▶ [Work task] Nothing below is to be printed except the lines between the line holding "ATOM 122 O O" and the line holding "ATOM 155 O O", inclusive, each exactly as it appears.

The data START

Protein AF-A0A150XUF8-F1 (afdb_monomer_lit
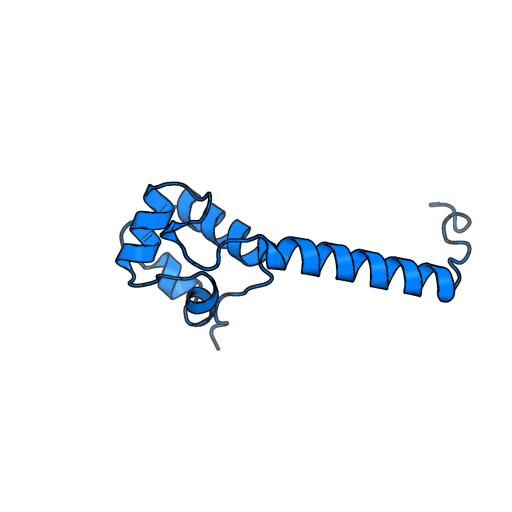e)

Sequence (98 aa):
MIDDIFFKRFTMEELTKLKSYIERIKTQRESKLPTEIKESDVSIRCKDFLLGLEIDSWPQLEDFSENEIKKAKNMGTKIFREISKELRKRGLKLKIEG

pLDDT: mean 85.75, std 13.97, range [46.75, 97.06]

Secondary structure (DSSP, 8-state):
---TTTT----HHHHHHHHHHHHHHHHHHHTTS-SBSTTSSS-HHHHHHHHTTT--BTGGGGGSBHHHHHHSTT--HHHHHHHHHHHHHHT--PBPP-

Structure (mmCIF, N/CA/C/O backbone):
data_AF-A0A150XUF8-F1
#
_entry.id   AF-A0A150XUF8-F1
#
loop_
_atom_site.group_PDB
_atom_site.id
_atom_site.type_symbol
_atom_site.label_atom_id
_atom_site.label_alt_id
_atom_site.label_comp_id
_atom_site.label_asym_id
_atom_site.label_entity_id
_atom_site.label_seq_id
_atom_site.pdbx_PDB_ins_code
_atom_site.Cartn_x
_atom_site.Cartn_y
_atom_site.Cartn_z
_atom_site.occupancy
_atom_site.B_iso_or_equiv
_atom_site.auth_seq_id
_atom_site.auth_comp_id
_atom_site.auth_asym_id
_atom_site.auth_atom_id
_atom_site.pdbx_PDB_model_num
ATOM 1 N N . MET A 1 1 ? 13.217 26.140 -30.209 1.00 47.88 1 MET A N 1
ATOM 2 C CA . MET A 1 1 ? 13.353 25.029 -31.167 1.00 47.88 1 MET A CA 1
ATOM 3 C C . MET A 1 1 ? 14.029 23.912 -30.394 1.00 47.88 1 MET A C 1
ATOM 5 O O . MET A 1 1 ? 15.204 24.037 -30.095 1.00 47.88 1 MET A O 1
ATOM 9 N N . ILE A 1 2 ? 13.262 22.948 -29.882 1.00 52.09 2 ILE A N 1
ATOM 10 C CA . ILE A 1 2 ? 13.853 21.740 -29.291 1.00 52.09 2 ILE A CA 1
ATOM 11 C C . ILE A 1 2 ? 14.235 20.900 -30.502 1.00 52.09 2 ILE A C 1
ATOM 13 O O . ILE A 1 2 ? 13.356 20.576 -31.294 1.00 52.09 2 ILE A O 1
ATOM 17 N N . ASP A 1 3 ? 15.529 20.680 -30.706 1.00 46.75 3 ASP A N 1
ATOM 18 C CA . ASP A 1 3 ? 16.060 20.049 -31.909 1.00 46.75 3 ASP A CA 1
ATOM 19 C C . ASP A 1 3 ? 15.374 18.704 -32.205 1.00 46.75 3 ASP A C 1
ATOM 21 O O . ASP A 1 3 ? 15.561 17.717 -31.488 1.00 46.75 3 ASP A O 1
ATOM 25 N N . ASP A 1 4 ? 14.659 18.653 -33.336 1.00 52.12 4 ASP A N 1
ATOM 26 C CA . ASP A 1 4 ? 14.083 17.461 -33.990 1.00 52.12 4 ASP A CA 1
ATOM 27 C C . ASP A 1 4 ? 15.114 16.336 -34.254 1.00 52.12 4 ASP A C 1
ATOM 29 O O . ASP A 1 4 ? 14.779 15.231 -34.680 1.00 52.12 4 ASP A O 1
ATOM 33 N N . ILE A 1 5 ? 16.397 16.590 -33.981 1.00 50.25 5 ILE A N 1
ATOM 34 C CA . ILE A 1 5 ? 17.518 15.663 -34.152 1.00 50.25 5 ILE A CA 1
ATOM 35 C C . ILE A 1 5 ? 17.609 14.654 -32.996 1.00 50.25 5 ILE A C 1
ATOM 37 O O . ILE A 1 5 ? 18.067 13.531 -33.216 1.00 50.25 5 ILE A O 1
ATOM 41 N N . PHE A 1 6 ? 17.142 14.990 -31.785 1.00 52.47 6 PHE A N 1
ATOM 42 C CA . PHE A 1 6 ? 17.289 14.096 -30.622 1.00 52.47 6 PHE A CA 1
ATOM 43 C C . PHE A 1 6 ? 16.377 12.858 -30.699 1.00 52.47 6 PHE A C 1
ATOM 45 O O . PHE A 1 6 ? 16.682 11.815 -30.128 1.00 52.47 6 PHE A O 1
ATOM 52 N N . PHE A 1 7 ? 15.287 12.942 -31.469 1.00 49.34 7 PHE A N 1
ATOM 53 C CA . PHE A 1 7 ? 14.343 11.847 -31.711 1.00 49.34 7 PHE A CA 1
ATOM 54 C C . PHE A 1 7 ? 14.677 11.010 -32.958 1.00 49.34 7 PHE A C 1
ATOM 56 O O . PHE A 1 7 ? 13.802 10.319 -33.489 1.00 49.34 7 PHE A O 1
ATOM 63 N N . LYS A 1 8 ? 15.936 11.012 -33.431 1.00 58.00 8 LYS A N 1
ATOM 64 C CA . LYS A 1 8 ? 16.406 10.035 -34.428 1.00 58.00 8 LYS A CA 1
ATOM 65 C C . LYS A 1 8 ? 16.335 8.612 -33.858 1.00 58.00 8 LYS A C 1
ATOM 67 O O . LYS A 1 8 ? 17.290 8.078 -33.316 1.00 58.00 8 LYS A O 1
ATOM 72 N N . ARG A 1 9 ? 15.145 8.036 -34.050 1.00 64.94 9 ARG A N 1
ATOM 73 C CA . ARG A 1 9 ? 14.794 6.635 -34.286 1.00 64.94 9 ARG A CA 1
ATOM 74 C C . ARG A 1 9 ? 15.592 5.627 -33.468 1.00 64.94 9 ARG A C 1
ATOM 76 O O . ARG A 1 9 ? 16.460 4.943 -34.001 1.00 64.94 9 ARG A O 1
ATOM 83 N N . PHE A 1 10 ? 15.161 5.434 -32.224 1.00 72.88 10 PHE A N 1
ATOM 84 C CA . PHE A 1 10 ? 15.273 4.106 -
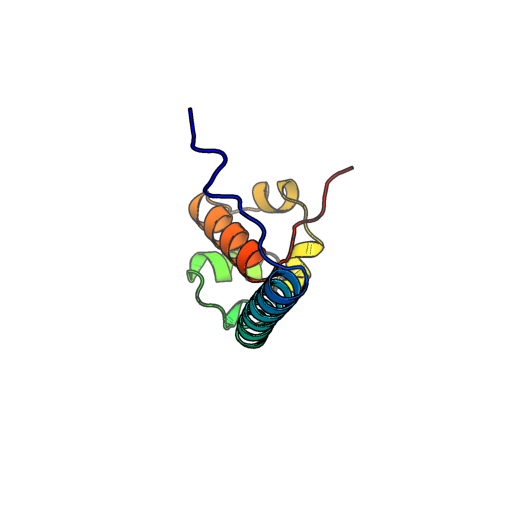31.634 1.00 72.88 10 PHE A CA 1
ATOM 85 C C . PHE A 1 10 ? 14.637 3.093 -32.588 1.00 72.88 10 PHE A C 1
ATOM 87 O O . PHE A 1 10 ? 13.516 3.280 -33.074 1.00 72.88 10 PHE A O 1
ATOM 94 N N . THR A 1 11 ? 15.374 2.035 -32.881 1.00 87.12 11 THR A N 1
ATOM 95 C CA . THR A 1 11 ? 14.866 0.895 -33.631 1.00 87.12 11 THR A CA 1
ATOM 96 C C . THR A 1 11 ? 13.773 0.196 -32.822 1.00 87.12 11 THR A C 1
ATOM 98 O O . THR A 1 11 ? 13.753 0.224 -31.587 1.00 87.12 11 THR A O 1
ATOM 101 N N . MET A 1 12 ? 12.856 -0.484 -33.510 1.00 82.88 12 MET A N 1
ATOM 102 C CA . MET A 1 12 ? 11.833 -1.299 -32.843 1.00 82.88 12 MET A CA 1
ATOM 103 C C . MET A 1 12 ? 12.449 -2.378 -31.938 1.00 82.88 12 MET A C 1
ATOM 105 O O . MET A 1 12 ? 11.865 -2.740 -30.916 1.00 82.88 12 MET A O 1
ATOM 109 N N . GLU A 1 13 ? 13.645 -2.860 -32.276 1.00 88.12 13 GLU A N 1
ATOM 110 C CA . GLU A 1 13 ? 14.390 -3.822 -31.469 1.00 88.12 13 GLU A CA 1
ATOM 111 C C . GLU A 1 13 ? 14.873 -3.211 -30.143 1.00 88.12 13 GLU A C 1
ATOM 113 O O . GLU A 1 13 ? 14.679 -3.807 -29.082 1.00 88.12 13 GLU A O 1
ATOM 118 N N . GLU A 1 14 ? 15.438 -2.002 -30.173 1.00 89.50 14 GLU A N 1
ATOM 119 C CA . GLU A 1 14 ? 15.863 -1.277 -28.968 1.00 89.50 14 GLU A CA 1
ATOM 120 C C . GLU A 1 14 ? 14.676 -0.952 -28.057 1.00 89.50 14 GLU A C 1
ATOM 122 O O . GLU A 1 14 ? 14.753 -1.163 -26.845 1.00 89.50 14 GLU A O 1
ATOM 127 N N . LEU A 1 15 ? 13.545 -0.530 -28.632 1.00 87.38 15 LEU A N 1
ATOM 128 C CA . LEU A 1 15 ? 12.312 -0.289 -27.876 1.00 87.38 15 LEU A CA 1
ATOM 129 C C . LEU A 1 15 ? 11.780 -1.575 -27.224 1.00 87.38 15 LEU A C 1
ATOM 131 O O . LEU A 1 15 ? 11.331 -1.554 -26.077 1.00 87.38 15 LEU A O 1
ATOM 135 N N . THR A 1 16 ? 11.875 -2.711 -27.918 1.00 89.56 16 THR A N 1
ATOM 136 C CA . THR A 1 16 ? 11.440 -4.018 -27.399 1.00 89.56 16 THR A CA 1
ATOM 137 C C . THR A 1 16 ? 12.338 -4.502 -26.259 1.00 89.56 16 THR A C 1
ATOM 139 O O . THR A 1 16 ? 11.843 -4.982 -25.232 1.00 89.56 16 THR A O 1
ATOM 142 N N . LYS A 1 17 ? 13.658 -4.329 -26.394 1.00 89.50 17 LYS A N 1
ATOM 143 C CA . LYS A 1 17 ? 14.631 -4.630 -25.334 1.00 89.50 17 LYS A CA 1
ATOM 144 C C . LYS A 1 17 ? 14.399 -3.750 -24.108 1.00 89.50 17 LYS A C 1
ATOM 146 O O . LYS A 1 17 ? 14.345 -4.271 -22.994 1.00 89.50 17 LYS A O 1
ATOM 151 N N . LEU A 1 18 ? 14.182 -2.448 -24.307 1.00 90.69 18 LEU A N 1
ATOM 152 C CA . LEU A 1 18 ? 13.891 -1.509 -23.226 1.00 90.69 18 LEU A CA 1
ATOM 153 C C . LEU A 1 18 ? 12.591 -1.871 -22.499 1.00 90.69 18 LEU A C 1
ATOM 155 O O . LEU A 1 18 ? 12.579 -1.937 -21.272 1.00 90.69 18 LEU A O 1
ATOM 159 N N . LYS A 1 19 ? 11.518 -2.178 -23.238 1.00 90.75 19 LYS A N 1
ATOM 160 C CA . LYS A 1 19 ? 10.251 -2.634 -22.651 1.00 90.75 19 LYS A CA 1
ATOM 161 C C . LYS A 1 19 ? 10.451 -3.896 -21.809 1.00 90.75 19 LYS A C 1
ATOM 163 O O . LYS A 1 19 ? 10.017 -3.936 -20.664 1.00 90.75 19 LYS A O 1
ATOM 168 N N . SER A 1 20 ? 11.167 -4.888 -22.334 1.00 86.19 20 SER A N 1
ATOM 169 C CA . SER A 1 20 ? 11.451 -6.140 -21.618 1.00 86.19 20 SER A CA 1
ATOM 170 C C . SER A 1 20 ? 12.292 -5.920 -20.355 1.00 86.19 20 SER A C 1
ATOM 172 O O . SER A 1 20 ? 12.073 -6.572 -19.336 1.00 86.19 20 SER A O 1
ATOM 174 N N . TYR A 1 21 ? 13.246 -4.986 -20.399 1.00 87.69 21 TYR A N 1
ATOM 175 C CA . TYR A 1 21 ? 14.056 -4.603 -19.243 1.00 87.69 21 TYR A CA 1
ATOM 176 C C . TYR A 1 21 ? 13.223 -3.899 -18.164 1.00 87.69 21 TYR A C 1
ATOM 178 O O . TYR A 1 21 ? 13.332 -4.233 -16.984 1.00 87.69 21 TYR A O 1
ATOM 186 N N . ILE A 1 22 ? 12.340 -2.981 -18.570 1.00 86.88 22 ILE A N 1
ATOM 187 C CA . ILE A 1 22 ? 11.393 -2.311 -17.670 1.00 86.88 22 ILE A CA 1
ATOM 188 C C . ILE A 1 22 ? 10.479 -3.337 -16.991 1.00 86.88 22 ILE A C 1
ATOM 190 O O . ILE A 1 22 ? 10.319 -3.284 -15.773 1.00 86.88 22 ILE A O 1
ATOM 194 N N . GLU A 1 23 ? 9.920 -4.284 -17.747 1.00 81.44 23 GLU A N 1
ATOM 195 C CA . GLU A 1 23 ? 9.059 -5.334 -17.190 1.00 81.44 23 GLU A CA 1
ATOM 196 C C . GLU A 1 23 ? 9.821 -6.228 -16.203 1.00 81.44 23 GLU A C 1
ATOM 198 O O . GLU A 1 23 ? 9.359 -6.427 -15.083 1.00 81.44 23 GLU A O 1
ATOM 203 N N . ARG A 1 24 ? 11.052 -6.652 -16.525 1.00 74.00 24 ARG A N 1
ATOM 204 C CA . ARG A 1 24 ? 11.901 -7.408 -15.583 1.00 74.00 24 ARG A CA 1
ATOM 205 C C . ARG A 1 24 ? 12.156 -6.659 -14.273 1.00 74.00 24 ARG A C 1
ATOM 207 O O . ARG A 1 24 ? 12.106 -7.274 -13.209 1.00 74.00 24 ARG A O 1
ATOM 214 N N . ILE A 1 25 ? 12.416 -5.350 -14.330 1.00 76.75 25 ILE A N 1
ATOM 215 C CA . ILE A 1 25 ? 12.618 -4.527 -13.126 1.00 76.75 25 ILE A CA 1
ATOM 216 C C . ILE A 1 25 ? 11.339 -4.441 -12.288 1.00 76.75 25 ILE A C 1
ATOM 218 O O . ILE A 1 25 ? 11.425 -4.475 -11.059 1.00 76.75 25 ILE A O 1
ATOM 222 N N . LYS A 1 26 ? 10.164 -4.324 -12.920 1.00 73.94 26 LYS A N 1
ATOM 223 C CA . LYS A 1 26 ? 8.879 -4.324 -12.205 1.00 73.94 26 LYS A CA 1
ATOM 224 C C . LYS A 1 26 ? 8.647 -5.660 -11.501 1.00 73.94 26 LYS A C 1
ATOM 226 O O . LYS A 1 26 ? 8.487 -5.663 -10.285 1.00 73.94 26 LYS A O 1
ATOM 231 N N . THR A 1 27 ? 8.786 -6.777 -12.217 1.00 65.62 27 THR A N 1
ATOM 232 C CA . THR A 1 27 ? 8.584 -8.123 -11.657 1.00 65.62 27 THR A CA 1
ATOM 233 C C . THR A 1 27 ? 9.561 -8.435 -10.517 1.00 65.62 27 THR A C 1
ATOM 235 O O . THR A 1 27 ? 9.160 -8.969 -9.488 1.00 65.62 27 THR A O 1
ATOM 238 N N . GLN A 1 28 ? 10.842 -8.058 -10.639 1.00 60.59 28 GLN A N 1
ATOM 239 C CA . GLN A 1 28 ? 11.824 -8.244 -9.557 1.00 60.59 28 GLN A CA 1
ATOM 240 C C . GLN A 1 28 ? 11.557 -7.370 -8.323 1.00 60.59 28 GLN A C 1
ATOM 242 O O . GLN A 1 28 ? 12.016 -7.697 -7.226 1.00 60.59 28 GLN A O 1
ATOM 247 N N . ARG A 1 29 ? 10.873 -6.231 -8.488 1.00 60.44 29 ARG A N 1
ATOM 248 C CA . ARG A 1 29 ? 10.434 -5.398 -7.363 1.00 60.44 29 ARG A CA 1
ATOM 249 C C . ARG A 1 29 ? 9.195 -5.984 -6.701 1.00 60.44 29 ARG A C 1
ATOM 251 O O . ARG A 1 29 ? 9.161 -6.041 -5.478 1.00 60.44 29 ARG A O 1
ATOM 258 N N . GLU A 1 30 ? 8.231 -6.448 -7.486 1.00 59.31 30 GLU A N 1
ATOM 259 C CA . GLU A 1 30 ? 7.014 -7.106 -6.996 1.00 59.31 30 GLU A CA 1
ATOM 260 C C . GLU A 1 30 ? 7.344 -8.371 -6.193 1.00 59.31 30 GLU A C 1
ATOM 262 O O . GLU A 1 30 ? 6.820 -8.546 -5.098 1.00 59.31 30 GLU A O 1
ATOM 267 N N . SER A 1 31 ? 8.308 -9.184 -6.643 1.00 57.88 31 SER A N 1
ATOM 268 C CA . SER A 1 31 ? 8.693 -10.435 -5.971 1.00 57.88 31 SER A CA 1
ATOM 269 C C . SER A 1 31 ? 9.403 -10.264 -4.618 1.00 57.88 31 SER A C 1
ATOM 271 O O . SER A 1 31 ? 9.747 -11.261 -3.988 1.00 57.88 31 SER A O 1
ATOM 273 N N . LYS A 1 32 ? 9.712 -9.031 -4.193 1.00 68.81 32 LYS A N 1
ATOM 274 C CA . LYS A 1 32 ? 10.431 -8.743 -2.936 1.00 68.81 32 LYS A CA 1
ATOM 275 C C . LYS A 1 32 ? 9.606 -7.972 -1.917 1.00 68.81 32 LYS A C 1
ATOM 277 O O . LYS A 1 32 ? 10.073 -7.782 -0.796 1.00 68.81 32 LYS A O 1
ATOM 282 N N . LEU A 1 33 ? 8.439 -7.461 -2.299 1.00 83.38 33 LEU A N 1
ATOM 283 C CA . LEU A 1 33 ? 7.623 -6.685 -1.377 1.00 83.38 33 LEU A CA 1
ATOM 284 C C . LEU A 1 33 ? 6.817 -7.644 -0.496 1.00 83.38 33 LEU A C 1
ATOM 286 O O . LEU A 1 33 ? 6.140 -8.519 -1.035 1.00 83.38 33 LEU A O 1
ATOM 290 N N . PRO A 1 34 ? 6.854 -7.477 0.837 1.00 84.56 34 PRO A N 1
ATOM 291 C CA . PRO A 1 34 ? 6.031 -8.282 1.721 1.00 84.56 34 PRO A CA 1
ATOM 292 C C . PRO A 1 34 ? 4.558 -8.114 1.364 1.00 84.56 34 PRO A C 1
ATOM 294 O O . PRO A 1 34 ? 4.086 -6.987 1.139 1.00 84.56 34 PRO A O 1
ATOM 297 N N . THR A 1 35 ? 3.860 -9.245 1.294 1.00 89.38 35 THR A N 1
ATOM 298 C CA . THR A 1 35 ? 2.420 -9.285 1.017 1.00 89.38 35 THR A CA 1
ATOM 299 C C . THR A 1 35 ? 1.634 -8.902 2.265 1.00 89.38 35 THR A C 1
ATOM 301 O O . THR A 1 35 ? 0.661 -8.154 2.171 1.00 89.38 35 THR A O 1
ATOM 304 N N . GLU A 1 36 ? 2.095 -9.343 3.435 1.00 94.94 36 GLU A N 1
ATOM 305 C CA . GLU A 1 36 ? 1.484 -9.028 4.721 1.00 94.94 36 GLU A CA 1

The data END

▶ [Result]
ATOM 122 O O . GLU A 1 14 ? 14.753 -1.163 -26.845 1.00 89.50 14 GLU A O 1
ATOM 127 N N . LEU A 1 15 ? 13.545 -0.530 -28.632 1.00 87.38 15 LEU A N 1
ATOM 128 C CA . LEU A 1 15 ? 12.312 -0.289 -27.876 1.00 87.38 15 LEU A CA 1
ATOM 129 C C . LEU A 1 15 ? 11.780 -1.575 -27.224 1.00 87.38 15 LEU A C 1
ATOM 131 O O . LEU A 1 15 ? 11.331 -1.554 -26.077 1.00 87.38 15 LEU A O 1
ATOM 135 N N . THR A 1 16 ? 11.875 -2.711 -27.918 1.00 89.56 16 THR A N 1
ATOM 136 C CA . THR A 1 16 ? 11.440 -4.018 -27.399 1.00 89.56 16 THR A CA 1
ATOM 137 C C . THR A 1 16 ? 12.338 -4.502 -26.259 1.00 89.56 16 THR A C 1
ATOM 139 O O . THR A 1 16 ? 11.843 -4.982 -25.232 1.00 89.56 16 THR A O 1
ATOM 142 N N . LYS A 1 17 ? 13.658 -4.329 -26.394 1.00 89.50 17 LYS A N 1
ATOM 143 C CA . LYS A 1 17 ? 14.631 -4.630 -25.334 1.00 89.50 17 LYS A CA 1
ATOM 144 C C . LYS A 1 17 ? 14.399 -3.750 -24.108 1.00 89.50 17 LYS A C 1
ATOM 146 O O . LYS A 1 17 ? 14.345 -4.271 -22.994 1.00 89.50 17 LYS A O 1
ATOM 151 N N . LEU A 1 18 ? 14.182 -2.448 -24.307 1.00 90.69 18 LEU A N 1
ATOM 152 C CA . LEU A 1 18 ? 13.891 -1.509 -23.226 1.00 90.69 18 LEU A CA 1
ATOM 153 C C . LEU A 1 18 ? 12.591 -1.871 -22.499 1.00 90.69 18 LEU A C 1
ATOM 155 O O . LEU A 1 18 ? 12.579 -1.937 -21.272 1.00 90.69 18 LEU A O 1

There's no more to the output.